[Collected data entries]
┄┄┄┄┄┄┄┄┄┄┄┄┄┄┄┄┄┄┄┄

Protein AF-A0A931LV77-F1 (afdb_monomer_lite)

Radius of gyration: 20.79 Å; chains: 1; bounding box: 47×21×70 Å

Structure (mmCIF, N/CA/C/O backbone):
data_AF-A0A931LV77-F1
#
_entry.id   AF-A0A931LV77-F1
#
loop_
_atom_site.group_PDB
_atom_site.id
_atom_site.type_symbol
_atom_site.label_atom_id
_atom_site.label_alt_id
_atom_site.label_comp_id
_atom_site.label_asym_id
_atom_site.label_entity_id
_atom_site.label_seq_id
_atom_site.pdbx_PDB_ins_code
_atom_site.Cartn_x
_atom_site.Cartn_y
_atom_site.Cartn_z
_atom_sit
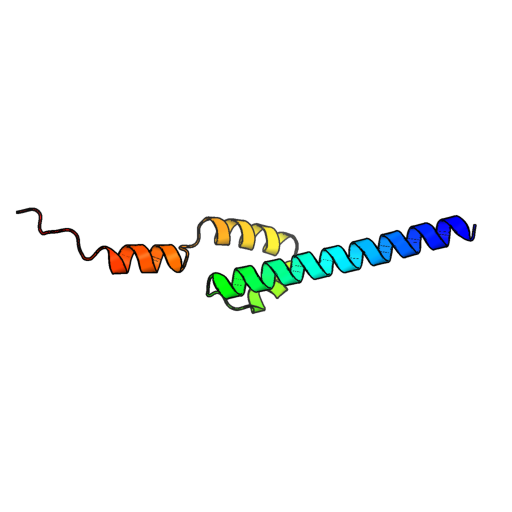e.occupancy
_atom_site.B_iso_or_equiv
_atom_site.auth_seq_id
_atom_site.auth_comp_id
_atom_site.auth_asym_id
_atom_site.auth_atom_id
_atom_site.pdbx_PDB_model_num
ATOM 1 N N . MET A 1 1 ? 12.691 10.322 -33.666 1.00 71.00 1 MET A N 1
ATOM 2 C CA . MET A 1 1 ? 12.560 9.118 -32.810 1.00 71.00 1 MET A CA 1
ATOM 3 C C . MET A 1 1 ? 13.151 9.327 -31.409 1.00 71.00 1 MET A C 1
ATOM 5 O O . MET A 1 1 ? 12.437 9.066 -30.455 1.00 71.00 1 MET A O 1
ATOM 9 N N . GLY A 1 2 ? 14.368 9.875 -31.242 1.00 87.31 2 GLY A N 1
ATOM 10 C CA . GLY A 1 2 ? 14.994 10.064 -29.912 1.00 87.31 2 GLY A CA 1
ATOM 11 C C
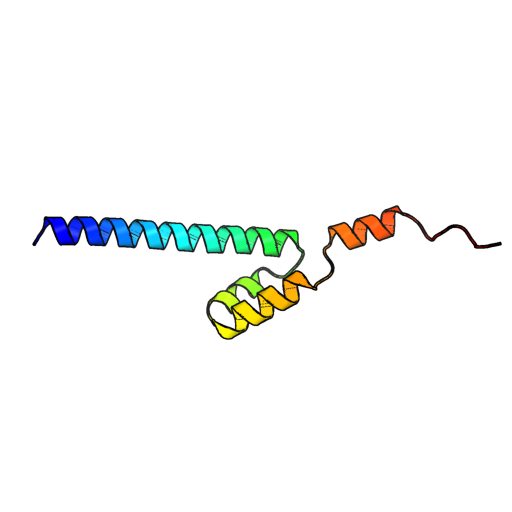 . GLY A 1 2 ? 14.227 10.940 -28.900 1.00 87.31 2 GLY A C 1
ATOM 12 O O . GLY A 1 2 ? 14.128 10.572 -27.736 1.00 87.31 2 GLY A O 1
ATOM 13 N N . ALA A 1 3 ? 13.609 12.046 -29.335 1.00 86.25 3 ALA A N 1
ATOM 14 C CA . ALA A 1 3 ? 12.838 12.924 -28.440 1.00 86.25 3 ALA A CA 1
ATOM 15 C C . ALA A 1 3 ? 11.581 12.249 -27.853 1.00 86.25 3 ALA A C 1
ATOM 17 O O . ALA A 1 3 ? 11.265 12.438 -26.683 1.00 86.25 3 ALA A O 1
ATOM 18 N N . LEU A 1 4 ? 10.894 11.411 -28.639 1.00 88.31 4 LEU A N 1
ATOM 19 C CA . LEU A 1 4 ? 9.726 10.655 -28.170 1.00 88.31 4 LEU A CA 1
ATOM 20 C C . LEU A 1 4 ? 10.116 9.621 -27.106 1.00 88.31 4 LEU A C 1
ATOM 22 O O . LEU A 1 4 ? 9.406 9.463 -26.120 1.00 88.31 4 LEU A O 1
ATOM 26 N N . VAL A 1 5 ? 11.269 8.963 -27.268 1.00 91.25 5 VAL A N 1
ATOM 27 C CA . VAL A 1 5 ? 11.793 8.005 -26.281 1.00 91.25 5 VAL A CA 1
ATOM 28 C C . VAL A 1 5 ? 12.133 8.704 -24.963 1.00 91.25 5 VAL A C 1
ATOM 30 O O . VAL A 1 5 ? 11.778 8.197 -23.903 1.00 91.25 5 VAL A O 1
ATOM 33 N N . ALA A 1 6 ? 12.752 9.886 -25.015 1.00 89.06 6 ALA A N 1
ATOM 34 C CA . ALA A 1 6 ? 13.075 10.661 -23.817 1.00 89.06 6 ALA A CA 1
ATOM 35 C C . ALA A 1 6 ? 11.816 11.101 -23.045 1.00 89.06 6 ALA A C 1
ATOM 37 O O . ALA A 1 6 ? 11.765 10.965 -21.823 1.00 89.06 6 ALA A O 1
ATOM 38 N N . ILE A 1 7 ? 10.777 11.563 -23.752 1.00 92.75 7 ILE A N 1
ATOM 39 C CA . ILE A 1 7 ? 9.492 11.939 -23.142 1.00 92.75 7 ILE A CA 1
ATOM 40 C C . ILE A 1 7 ? 8.810 10.716 -22.512 1.00 92.75 7 ILE A C 1
ATOM 42 O O . ILE A 1 7 ? 8.360 10.790 -21.369 1.00 92.75 7 ILE A O 1
ATOM 46 N N . MET A 1 8 ? 8.775 9.577 -23.213 1.00 92.38 8 MET A N 1
ATOM 47 C CA . MET A 1 8 ? 8.186 8.343 -22.677 1.00 92.38 8 MET A CA 1
ATOM 48 C C . MET A 1 8 ? 8.937 7.821 -21.448 1.00 92.38 8 MET A C 1
ATOM 50 O O . MET A 1 8 ? 8.301 7.408 -20.481 1.00 92.38 8 MET A O 1
ATOM 54 N N . ALA A 1 9 ? 10.271 7.883 -21.445 1.00 91.44 9 ALA A N 1
ATOM 55 C CA . ALA A 1 9 ? 11.077 7.495 -20.290 1.00 91.44 9 ALA A CA 1
ATOM 56 C C . ALA A 1 9 ? 10.810 8.403 -19.078 1.00 91.44 9 ALA A C 1
ATOM 58 O O . ALA A 1 9 ? 10.608 7.904 -17.972 1.00 91.44 9 ALA A O 1
ATOM 59 N N . GLY A 1 10 ? 10.734 9.723 -19.285 1.00 93.94 10 GLY A N 1
ATOM 60 C CA . GLY A 1 10 ? 10.388 10.670 -18.221 1.00 93.94 10 GLY A CA 1
ATOM 61 C C . GLY A 1 10 ? 8.999 10.408 -17.635 1.00 93.94 10 GLY A C 1
ATOM 62 O O . GLY A 1 10 ? 8.833 10.379 -16.416 1.00 93.94 10 GLY A O 1
ATOM 63 N N . TYR A 1 11 ? 8.016 10.134 -18.494 1.00 94.31 11 TYR A N 1
ATOM 64 C CA . TYR A 1 11 ? 6.658 9.790 -18.076 1.00 94.31 11 TYR A CA 1
ATOM 65 C C . TYR A 1 11 ? 6.611 8.477 -17.281 1.00 94.31 11 TYR A C 1
ATOM 67 O O . TYR A 1 11 ? 5.965 8.413 -16.237 1.00 94.31 11 TYR A O 1
ATOM 75 N N . ALA A 1 12 ? 7.340 7.449 -17.725 1.00 93.00 12 ALA A N 1
ATOM 76 C CA . ALA A 1 12 ? 7.434 6.175 -17.016 1.00 93.00 12 ALA A CA 1
ATOM 77 C C . ALA A 1 12 ? 8.045 6.344 -15.616 1.00 93.00 12 ALA A C 1
ATOM 79 O O . ALA A 1 12 ? 7.484 5.852 -14.639 1.00 93.00 12 ALA A O 1
ATOM 80 N N . VAL A 1 13 ? 9.147 7.090 -15.494 1.00 95.62 13 VAL A N 1
ATOM 81 C CA . VAL A 1 13 ? 9.786 7.373 -14.196 1.00 95.62 13 VAL A CA 1
ATOM 82 C C . VAL A 1 13 ? 8.844 8.146 -13.274 1.00 95.62 13 VAL A C 1
ATOM 84 O O . VAL A 1 13 ? 8.722 7.801 -12.098 1.00 95.62 13 VAL A O 1
ATOM 87 N N . PHE A 1 14 ? 8.143 9.150 -13.805 1.00 95.38 14 PHE A N 1
ATOM 88 C CA . PHE A 1 14 ? 7.161 9.916 -13.043 1.00 95.38 14 PHE A CA 1
ATOM 89 C C . PHE A 1 14 ? 6.050 9.016 -12.488 1.00 95.38 14 PHE A C 1
ATOM 91 O O . PHE A 1 14 ? 5.774 9.062 -11.291 1.00 95.38 14 PHE A O 1
ATOM 98 N N . TRP A 1 15 ? 5.465 8.144 -13.314 1.00 92.31 15 TRP A N 1
ATOM 99 C CA . TRP A 1 15 ? 4.425 7.212 -12.867 1.00 92.31 15 TRP A CA 1
ATOM 100 C C . TRP A 1 15 ? 4.916 6.196 -11.842 1.00 92.31 15 TRP A C 1
ATOM 102 O O . TRP A 1 15 ? 4.205 5.925 -10.875 1.00 92.31 15 TRP A O 1
ATOM 112 N N . ILE A 1 16 ? 6.127 5.664 -12.015 1.00 93.19 16 ILE A N 1
ATOM 113 C CA . ILE A 1 16 ? 6.735 4.741 -11.049 1.00 93.19 16 ILE A CA 1
ATOM 114 C C . ILE A 1 16 ? 6.917 5.437 -9.694 1.00 93.19 16 ILE A C 1
ATOM 116 O O . ILE A 1 16 ? 6.550 4.876 -8.660 1.00 93.19 16 ILE A O 1
ATOM 120 N N . ALA A 1 17 ? 7.424 6.673 -9.689 1.00 94.75 17 ALA A N 1
ATOM 121 C CA . ALA A 1 17 ? 7.576 7.460 -8.468 1.00 94.75 17 ALA A CA 1
ATOM 122 C C . ALA A 1 17 ? 6.220 7.745 -7.799 1.00 94.75 17 ALA A C 1
ATOM 124 O O . ALA A 1 17 ? 6.091 7.632 -6.578 1.00 94.75 17 ALA A O 1
ATOM 125 N N . LEU A 1 18 ? 5.194 8.058 -8.595 1.00 93.31 18 LEU A N 1
ATOM 126 C CA . LEU A 1 18 ? 3.841 8.331 -8.111 1.00 93.31 18 LEU A CA 1
ATOM 127 C C . LEU A 1 18 ? 3.204 7.077 -7.487 1.00 93.31 18 LEU A C 1
ATOM 129 O O . LEU A 1 18 ? 2.673 7.149 -6.379 1.00 93.31 18 LEU A O 1
ATOM 133 N N . MET A 1 19 ? 3.329 5.910 -8.130 1.00 87.25 19 MET A N 1
ATOM 134 C CA . MET A 1 19 ? 2.892 4.627 -7.557 1.00 87.25 19 MET A CA 1
ATOM 135 C C . MET A 1 19 ? 3.616 4.310 -6.247 1.00 87.25 19 MET A C 1
ATOM 137 O O . MET A 1 19 ? 2.965 3.931 -5.274 1.00 87.25 19 MET A O 1
ATOM 141 N N . ALA A 1 20 ? 4.937 4.492 -6.189 1.00 88.88 20 ALA A N 1
ATOM 142 C CA . ALA A 1 20 ? 5.710 4.253 -4.971 1.00 88.88 20 ALA A CA 1
ATOM 143 C C . ALA A 1 20 ? 5.253 5.159 -3.814 1.00 88.88 20 ALA A C 1
ATOM 145 O O . ALA A 1 20 ? 5.094 4.688 -2.685 1.00 88.88 20 ALA A O 1
ATOM 146 N N . LEU A 1 21 ? 4.977 6.437 -4.097 1.00 90.88 21 LEU A N 1
ATOM 147 C CA . LEU A 1 21 ? 4.452 7.386 -3.114 1.00 90.88 21 LEU A CA 1
ATOM 148 C C . LEU A 1 21 ? 3.065 6.970 -2.616 1.00 90.88 21 LEU A C 1
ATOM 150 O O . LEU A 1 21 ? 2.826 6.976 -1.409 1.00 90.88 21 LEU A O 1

┄┄┄┄┄┄┄┄┄┄┄┄┄┄┄┄┄┄┄┄

**Exercise:**
Set down, exactly as they appear above, all lines from the one that has "ATOM 46 N N" down to the one that has "ATOM 55 C CA", including those two and no others.

**Exercise solution:**
ATOM 46 N N . MET A 1 8 ? 8.775 9.577 -23.213 1.00 92.38 8 MET A N 1
ATOM 47 C CA . MET A 1 8 ? 8.186 8.343 -22.677 1.00 92.38 8 MET A CA 1
ATOM 48 C C . MET A 1 8 ? 8.937 7.821 -21.448 1.00 92.38 8 MET A C 1
ATOM 50 O O . MET A 1 8 ? 8.301 7.408 -20.481 1.00 92.38 8 MET A O 1
ATOM 54 N N . ALA A 1 9 ? 10.271 7.883 -21.445 1.00 91.44 9 ALA A N 1
ATOM 55 C CA . ALA A 1 9 ? 11.077 7.495 -20.290 1.00 91.44 9 ALA A CA 1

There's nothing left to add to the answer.